• Aim of the exercise: From the data that follows, print exactly the lines starting at the one containing "ATOM 96 O O" and ending at the one containing "ATOM 105 O O"; include both of them and nothing more.

• Given records:

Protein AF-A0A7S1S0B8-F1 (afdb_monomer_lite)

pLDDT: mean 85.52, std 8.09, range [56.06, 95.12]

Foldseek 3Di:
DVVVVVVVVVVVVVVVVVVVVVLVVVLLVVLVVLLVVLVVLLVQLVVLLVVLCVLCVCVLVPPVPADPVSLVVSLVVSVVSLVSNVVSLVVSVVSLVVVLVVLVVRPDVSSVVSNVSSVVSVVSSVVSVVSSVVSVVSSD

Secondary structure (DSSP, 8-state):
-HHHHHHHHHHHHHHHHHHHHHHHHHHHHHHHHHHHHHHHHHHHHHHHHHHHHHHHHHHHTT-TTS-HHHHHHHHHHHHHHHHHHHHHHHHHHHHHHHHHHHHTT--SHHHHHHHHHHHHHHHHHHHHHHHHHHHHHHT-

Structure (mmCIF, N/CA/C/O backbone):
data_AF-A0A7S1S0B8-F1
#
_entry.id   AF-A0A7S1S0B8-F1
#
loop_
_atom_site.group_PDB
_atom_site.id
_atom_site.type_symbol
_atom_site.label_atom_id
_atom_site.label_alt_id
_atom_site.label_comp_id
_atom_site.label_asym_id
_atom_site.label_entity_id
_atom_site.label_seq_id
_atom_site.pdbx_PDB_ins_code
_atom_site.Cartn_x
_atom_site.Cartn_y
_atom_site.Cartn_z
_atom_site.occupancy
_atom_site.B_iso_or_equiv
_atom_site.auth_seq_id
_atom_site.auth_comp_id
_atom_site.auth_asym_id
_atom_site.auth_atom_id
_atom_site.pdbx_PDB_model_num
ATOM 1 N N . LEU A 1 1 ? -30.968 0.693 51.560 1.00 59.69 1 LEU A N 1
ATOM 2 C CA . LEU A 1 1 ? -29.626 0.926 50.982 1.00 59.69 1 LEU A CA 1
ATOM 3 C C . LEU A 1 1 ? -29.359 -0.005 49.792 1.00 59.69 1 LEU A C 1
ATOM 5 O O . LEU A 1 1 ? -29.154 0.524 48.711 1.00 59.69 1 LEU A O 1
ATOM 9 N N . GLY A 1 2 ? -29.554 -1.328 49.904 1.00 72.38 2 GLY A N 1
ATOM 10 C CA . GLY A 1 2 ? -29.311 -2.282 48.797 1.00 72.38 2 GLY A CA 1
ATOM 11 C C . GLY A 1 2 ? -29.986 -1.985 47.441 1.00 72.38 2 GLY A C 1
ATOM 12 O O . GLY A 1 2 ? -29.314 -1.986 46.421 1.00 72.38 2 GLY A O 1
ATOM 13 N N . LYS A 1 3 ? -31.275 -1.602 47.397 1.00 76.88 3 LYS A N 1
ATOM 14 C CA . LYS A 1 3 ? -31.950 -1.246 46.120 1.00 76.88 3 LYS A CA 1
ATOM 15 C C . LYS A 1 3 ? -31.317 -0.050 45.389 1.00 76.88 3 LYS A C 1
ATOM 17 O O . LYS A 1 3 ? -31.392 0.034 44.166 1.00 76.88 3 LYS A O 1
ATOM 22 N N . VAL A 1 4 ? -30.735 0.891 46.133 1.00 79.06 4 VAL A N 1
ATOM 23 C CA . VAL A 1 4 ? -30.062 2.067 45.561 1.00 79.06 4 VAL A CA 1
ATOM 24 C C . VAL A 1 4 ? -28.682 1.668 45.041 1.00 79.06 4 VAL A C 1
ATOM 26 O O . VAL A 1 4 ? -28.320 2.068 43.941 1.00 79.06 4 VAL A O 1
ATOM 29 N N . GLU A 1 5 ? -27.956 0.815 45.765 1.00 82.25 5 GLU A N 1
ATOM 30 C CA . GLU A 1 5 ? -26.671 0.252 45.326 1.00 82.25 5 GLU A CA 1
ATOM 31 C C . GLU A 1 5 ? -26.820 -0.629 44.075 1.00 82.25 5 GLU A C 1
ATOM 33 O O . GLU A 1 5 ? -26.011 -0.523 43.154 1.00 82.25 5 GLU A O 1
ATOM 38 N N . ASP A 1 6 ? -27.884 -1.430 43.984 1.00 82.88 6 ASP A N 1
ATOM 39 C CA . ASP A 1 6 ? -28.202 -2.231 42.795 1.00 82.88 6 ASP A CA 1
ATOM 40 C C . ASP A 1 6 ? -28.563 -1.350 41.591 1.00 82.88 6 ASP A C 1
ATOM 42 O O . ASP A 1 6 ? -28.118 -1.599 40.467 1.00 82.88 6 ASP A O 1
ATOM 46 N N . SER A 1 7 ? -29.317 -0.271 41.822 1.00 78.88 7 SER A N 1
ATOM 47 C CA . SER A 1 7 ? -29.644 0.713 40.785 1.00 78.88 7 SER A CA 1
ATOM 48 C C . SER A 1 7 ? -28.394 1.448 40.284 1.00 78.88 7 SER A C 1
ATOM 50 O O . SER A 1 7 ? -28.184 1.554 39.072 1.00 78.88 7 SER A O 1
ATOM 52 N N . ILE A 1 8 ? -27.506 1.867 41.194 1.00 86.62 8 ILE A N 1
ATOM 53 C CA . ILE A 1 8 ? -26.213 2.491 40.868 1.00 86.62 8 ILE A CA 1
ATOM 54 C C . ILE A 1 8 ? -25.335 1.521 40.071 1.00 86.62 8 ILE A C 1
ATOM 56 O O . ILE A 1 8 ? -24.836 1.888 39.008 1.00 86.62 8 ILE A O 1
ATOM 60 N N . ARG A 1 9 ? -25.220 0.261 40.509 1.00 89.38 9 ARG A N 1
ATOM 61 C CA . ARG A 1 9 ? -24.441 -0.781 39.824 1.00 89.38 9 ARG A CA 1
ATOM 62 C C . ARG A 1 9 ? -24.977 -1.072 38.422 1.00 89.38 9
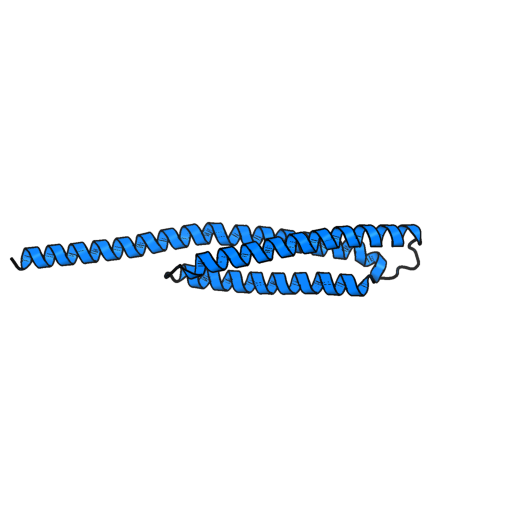 ARG A C 1
ATOM 64 O O . ARG A 1 9 ? -24.201 -1.180 37.475 1.00 89.38 9 ARG A O 1
ATOM 71 N N . SER A 1 10 ? -26.299 -1.175 38.269 1.00 86.88 10 SER A N 1
ATOM 72 C CA . SER A 1 10 ? -26.931 -1.385 36.960 1.00 86.88 10 SER A CA 1
ATOM 73 C C . SER A 1 10 ? -26.710 -0.198 36.016 1.00 86.88 10 SER A C 1
ATOM 75 O O . SER A 1 10 ? -26.473 -0.389 34.823 1.00 86.88 10 SER A O 1
ATOM 77 N N . SER A 1 11 ? -26.713 1.023 36.556 1.00 85.56 11 SER A N 1
ATOM 78 C CA . SER A 1 11 ? -26.455 2.248 35.800 1.00 85.56 11 SER A CA 1
ATOM 79 C C . SER A 1 11 ? -24.987 2.357 35.387 1.00 85.56 11 SER A C 1
ATOM 81 O O . SER A 1 11 ? -24.706 2.712 34.247 1.00 85.56 11 SER A O 1
ATOM 83 N N . GLN A 1 12 ? -24.048 1.982 36.261 1.00 89.31 12 GLN A N 1
ATOM 84 C CA . GLN A 1 12 ? -22.620 1.898 35.934 1.00 89.31 12 GLN A CA 1
ATOM 85 C C . GLN A 1 12 ? -22.342 0.877 34.838 1.00 89.31 12 GLN A C 1
ATOM 87 O O . GLN A 1 12 ? -21.680 1.212 33.862 1.00 89.31 12 GLN A O 1
ATOM 92 N N . LYS A 1 13 ? -22.933 -0.319 34.931 1.00 90.62 13 LYS A N 1
ATOM 93 C CA . LYS A 1 13 ? -22.801 -1.331 33.880 1.00 90.62 13 LYS A CA 1
ATOM 94 C C . LYS A 1 13 ? -23.310 -0.815 32.531 1.00 90.62 13 LYS A C 1
ATOM 96 O O . LYS A 1 13 ? -22.617 -0.933 31.531 1.00 90.62 13 LYS A O 1
ATOM 101 N N . ARG A 1 14 ? -24.476 -0.157 32.514 1.00 89.31 14 ARG A N 1
ATOM 102 C CA . ARG A 1 14 ? -25.012 0.479 31.299 1.00 89.31 14 ARG A CA 1
ATOM 103 C C . ARG A 1 14 ? -24.088 1.565 30.747 1.00 89.31 14 ARG A C 1
ATOM 105 O O . ARG A 1 14 ? -23.946 1.671 29.535 1.00 89.31 14 ARG A O 1
ATOM 112 N N . LEU A 1 15 ? -23.470 2.375 31.607 1.00 90.62 15 LEU A N 1
ATOM 113 C CA . LEU A 1 15 ? -22.509 3.395 31.176 1.00 90.62 15 LEU A CA 1
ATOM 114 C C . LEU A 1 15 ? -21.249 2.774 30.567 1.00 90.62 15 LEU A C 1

• Output of the task:
ATOM 96 O O . LYS A 1 13 ? -22.617 -0.933 31.531 1.00 90.62 13 LYS A O 1
ATOM 101 N N . ARG A 1 14 ? -24.476 -0.157 32.514 1.00 89.31 14 ARG A N 1
ATOM 102 C CA . ARG A 1 14 ? -25.012 0.479 31.299 1.00 89.31 14 ARG A CA 1
ATOM 103 C C . ARG A 1 14 ? -24.088 1.565 30.747 1.00 89.31 14 ARG A C 1
ATOM 105 O O . ARG A 1 14 ? -23.946 1.671 29.535 1.00 89.31 14 ARG A O 1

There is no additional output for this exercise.